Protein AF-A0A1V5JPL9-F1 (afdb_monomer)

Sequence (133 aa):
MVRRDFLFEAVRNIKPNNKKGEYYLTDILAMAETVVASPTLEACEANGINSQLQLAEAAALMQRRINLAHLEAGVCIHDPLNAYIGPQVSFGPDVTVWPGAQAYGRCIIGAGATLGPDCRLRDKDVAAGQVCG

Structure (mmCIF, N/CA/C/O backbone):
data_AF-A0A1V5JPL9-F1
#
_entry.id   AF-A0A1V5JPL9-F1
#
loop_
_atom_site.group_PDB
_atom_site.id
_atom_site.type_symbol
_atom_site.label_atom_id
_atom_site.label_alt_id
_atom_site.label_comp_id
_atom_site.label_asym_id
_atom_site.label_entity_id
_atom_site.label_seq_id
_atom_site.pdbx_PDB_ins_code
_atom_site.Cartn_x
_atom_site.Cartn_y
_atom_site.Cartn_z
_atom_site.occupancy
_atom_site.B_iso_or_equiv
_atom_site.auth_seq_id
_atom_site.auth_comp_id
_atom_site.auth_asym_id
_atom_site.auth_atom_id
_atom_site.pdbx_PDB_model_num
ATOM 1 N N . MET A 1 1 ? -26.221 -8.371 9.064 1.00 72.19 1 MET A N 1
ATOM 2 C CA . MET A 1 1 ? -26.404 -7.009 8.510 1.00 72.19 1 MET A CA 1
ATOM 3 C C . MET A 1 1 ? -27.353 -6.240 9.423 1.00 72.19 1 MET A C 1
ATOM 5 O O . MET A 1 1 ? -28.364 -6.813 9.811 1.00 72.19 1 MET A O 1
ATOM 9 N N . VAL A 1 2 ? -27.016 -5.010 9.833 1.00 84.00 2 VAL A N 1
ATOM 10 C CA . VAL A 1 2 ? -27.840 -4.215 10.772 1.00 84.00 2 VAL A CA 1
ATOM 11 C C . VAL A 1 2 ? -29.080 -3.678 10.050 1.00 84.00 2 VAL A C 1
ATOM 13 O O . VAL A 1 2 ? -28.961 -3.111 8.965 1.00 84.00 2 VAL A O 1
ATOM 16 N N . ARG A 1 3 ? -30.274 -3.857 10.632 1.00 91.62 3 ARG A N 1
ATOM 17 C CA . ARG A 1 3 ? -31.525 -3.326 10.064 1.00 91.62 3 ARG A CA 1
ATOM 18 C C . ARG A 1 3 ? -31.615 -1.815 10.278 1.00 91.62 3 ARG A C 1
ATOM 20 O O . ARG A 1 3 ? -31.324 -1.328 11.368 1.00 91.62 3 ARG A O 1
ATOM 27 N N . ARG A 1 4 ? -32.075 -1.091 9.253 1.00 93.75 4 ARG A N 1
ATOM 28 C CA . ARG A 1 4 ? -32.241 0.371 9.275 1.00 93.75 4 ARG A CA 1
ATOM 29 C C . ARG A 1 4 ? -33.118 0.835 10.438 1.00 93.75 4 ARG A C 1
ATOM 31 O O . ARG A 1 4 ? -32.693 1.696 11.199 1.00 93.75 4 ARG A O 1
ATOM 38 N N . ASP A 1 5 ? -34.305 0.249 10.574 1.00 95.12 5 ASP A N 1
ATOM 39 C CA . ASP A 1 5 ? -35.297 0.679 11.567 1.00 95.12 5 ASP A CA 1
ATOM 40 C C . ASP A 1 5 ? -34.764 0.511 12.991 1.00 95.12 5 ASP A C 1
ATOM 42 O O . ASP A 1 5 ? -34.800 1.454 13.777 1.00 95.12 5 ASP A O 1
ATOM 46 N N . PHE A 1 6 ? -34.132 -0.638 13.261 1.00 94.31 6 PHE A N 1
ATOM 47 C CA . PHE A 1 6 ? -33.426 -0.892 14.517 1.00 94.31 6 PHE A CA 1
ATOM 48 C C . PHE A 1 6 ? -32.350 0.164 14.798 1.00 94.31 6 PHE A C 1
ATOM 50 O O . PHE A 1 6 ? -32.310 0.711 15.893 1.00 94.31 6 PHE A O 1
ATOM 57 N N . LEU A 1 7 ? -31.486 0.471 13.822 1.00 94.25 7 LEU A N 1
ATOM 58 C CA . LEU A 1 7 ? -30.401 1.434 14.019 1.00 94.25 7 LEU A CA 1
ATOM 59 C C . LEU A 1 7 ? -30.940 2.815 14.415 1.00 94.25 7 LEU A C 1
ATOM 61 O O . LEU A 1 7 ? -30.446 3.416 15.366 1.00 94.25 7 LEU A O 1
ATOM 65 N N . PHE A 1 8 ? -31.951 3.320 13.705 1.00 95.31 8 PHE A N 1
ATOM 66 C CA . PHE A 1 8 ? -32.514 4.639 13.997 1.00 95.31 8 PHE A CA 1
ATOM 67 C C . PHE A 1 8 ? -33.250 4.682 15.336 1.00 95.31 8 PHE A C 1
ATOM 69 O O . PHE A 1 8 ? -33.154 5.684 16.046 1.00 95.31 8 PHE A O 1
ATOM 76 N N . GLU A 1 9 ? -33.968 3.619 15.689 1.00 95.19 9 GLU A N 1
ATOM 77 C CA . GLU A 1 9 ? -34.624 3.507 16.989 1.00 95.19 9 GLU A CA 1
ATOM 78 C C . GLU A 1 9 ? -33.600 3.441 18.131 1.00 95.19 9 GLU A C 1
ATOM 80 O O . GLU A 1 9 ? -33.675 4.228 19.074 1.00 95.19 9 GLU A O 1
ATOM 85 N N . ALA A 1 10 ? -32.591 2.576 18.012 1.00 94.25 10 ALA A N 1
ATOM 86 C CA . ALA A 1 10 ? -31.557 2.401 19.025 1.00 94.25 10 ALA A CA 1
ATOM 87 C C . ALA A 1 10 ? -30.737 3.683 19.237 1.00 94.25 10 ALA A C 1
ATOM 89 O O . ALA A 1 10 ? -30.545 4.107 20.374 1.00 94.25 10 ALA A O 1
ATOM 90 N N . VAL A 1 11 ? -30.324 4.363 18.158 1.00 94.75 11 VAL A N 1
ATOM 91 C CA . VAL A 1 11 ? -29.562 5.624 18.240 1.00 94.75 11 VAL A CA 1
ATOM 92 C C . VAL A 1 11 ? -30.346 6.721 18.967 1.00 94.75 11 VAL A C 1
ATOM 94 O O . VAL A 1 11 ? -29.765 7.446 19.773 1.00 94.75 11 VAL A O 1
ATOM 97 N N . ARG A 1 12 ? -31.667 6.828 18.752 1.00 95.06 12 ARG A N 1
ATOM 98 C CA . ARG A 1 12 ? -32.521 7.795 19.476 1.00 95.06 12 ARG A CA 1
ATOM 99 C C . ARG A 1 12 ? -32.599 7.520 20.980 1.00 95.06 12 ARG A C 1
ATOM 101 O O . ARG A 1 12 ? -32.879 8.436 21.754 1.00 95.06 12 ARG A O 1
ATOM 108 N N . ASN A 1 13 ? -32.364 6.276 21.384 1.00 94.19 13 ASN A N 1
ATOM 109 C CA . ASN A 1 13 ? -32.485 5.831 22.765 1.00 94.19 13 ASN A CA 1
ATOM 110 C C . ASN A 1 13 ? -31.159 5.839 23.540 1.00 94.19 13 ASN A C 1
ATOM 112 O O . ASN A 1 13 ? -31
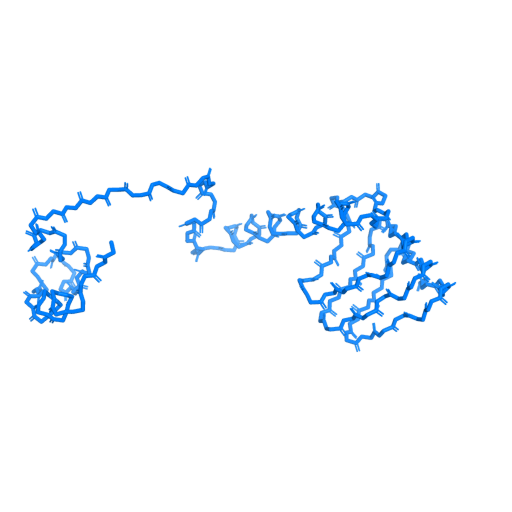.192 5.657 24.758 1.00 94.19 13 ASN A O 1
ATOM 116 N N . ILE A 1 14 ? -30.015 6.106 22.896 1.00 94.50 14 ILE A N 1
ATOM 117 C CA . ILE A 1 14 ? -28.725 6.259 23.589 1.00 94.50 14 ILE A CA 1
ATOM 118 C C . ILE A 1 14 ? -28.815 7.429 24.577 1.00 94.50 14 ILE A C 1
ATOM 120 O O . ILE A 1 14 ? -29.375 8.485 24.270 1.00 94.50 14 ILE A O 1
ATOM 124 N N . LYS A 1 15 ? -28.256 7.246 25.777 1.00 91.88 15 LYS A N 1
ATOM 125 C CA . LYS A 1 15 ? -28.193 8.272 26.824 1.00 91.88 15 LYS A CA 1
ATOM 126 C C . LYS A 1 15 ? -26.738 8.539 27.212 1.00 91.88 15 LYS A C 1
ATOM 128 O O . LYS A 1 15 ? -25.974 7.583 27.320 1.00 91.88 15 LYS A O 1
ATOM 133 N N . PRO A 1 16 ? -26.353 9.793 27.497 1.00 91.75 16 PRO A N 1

**TASK DIRECTIONS:** The first line of the records and every line down to the line with "ATOM 5 O O ." must be quoted exactly; leave out all else.

**OUTPUT BELOW:**
Protein AF-A0A1V5JPL9-F1 (afdb_monomer)

Sequence (133 aa):
MVRRDFLFEAVRNIKPNNKKGEYYLTDILAMAETVVASPTLEACEANGINSQLQLAEAAALMQRRINLAHLEAGVCIHDPLNAYIGPQVSFGPDVTVWPGAQAYGRCIIGAGATLGPDCRLRDKDVAAGQVCG

Structure (mmCIF, N/CA/C/O backbone):
data_AF-A0A1V5JPL9-F1
#
_entry.id   AF-A0A1V5JPL9-F1
#
loop_
_atom_site.group_PDB
_atom_site.id
_atom_site.type_symbol
_atom_site.label_atom_id
_atom_site.label_alt_id
_atom_site.label_comp_id
_atom_site.label_asym_id
_atom_site.label_entity_id
_atom_site.label_seq_id
_atom_site.pdbx_PDB_ins_code
_atom_site.Cartn_x
_atom_site.Cartn_y
_atom_site.Cartn_z
_atom_site.occupancy
_atom_site.B_iso_or_equiv
_atom_site.auth_seq_id
_atom_site.auth_comp_id
_atom_site.auth_asym_id
_atom_site.auth_atom_id
_atom_site.pdbx_PDB_model_num
ATOM 1 N N . MET A 1 1 ? -26.221 -8.371 9.064 1.00 72.19 1 MET A N 1
ATOM 2 C CA . MET A 1 1 ? -26.404 -7.009 8.510 1.00 72.19 1 MET A CA 1
ATOM 3 C C . MET A 1 1 ? -27.353 -6.240 9.423 1.00 72.19 1 MET A C 1
ATOM 5 O O . MET A 1 1 ? -28.364 -6.813 9.811 1.00 72.19 1 MET A O 1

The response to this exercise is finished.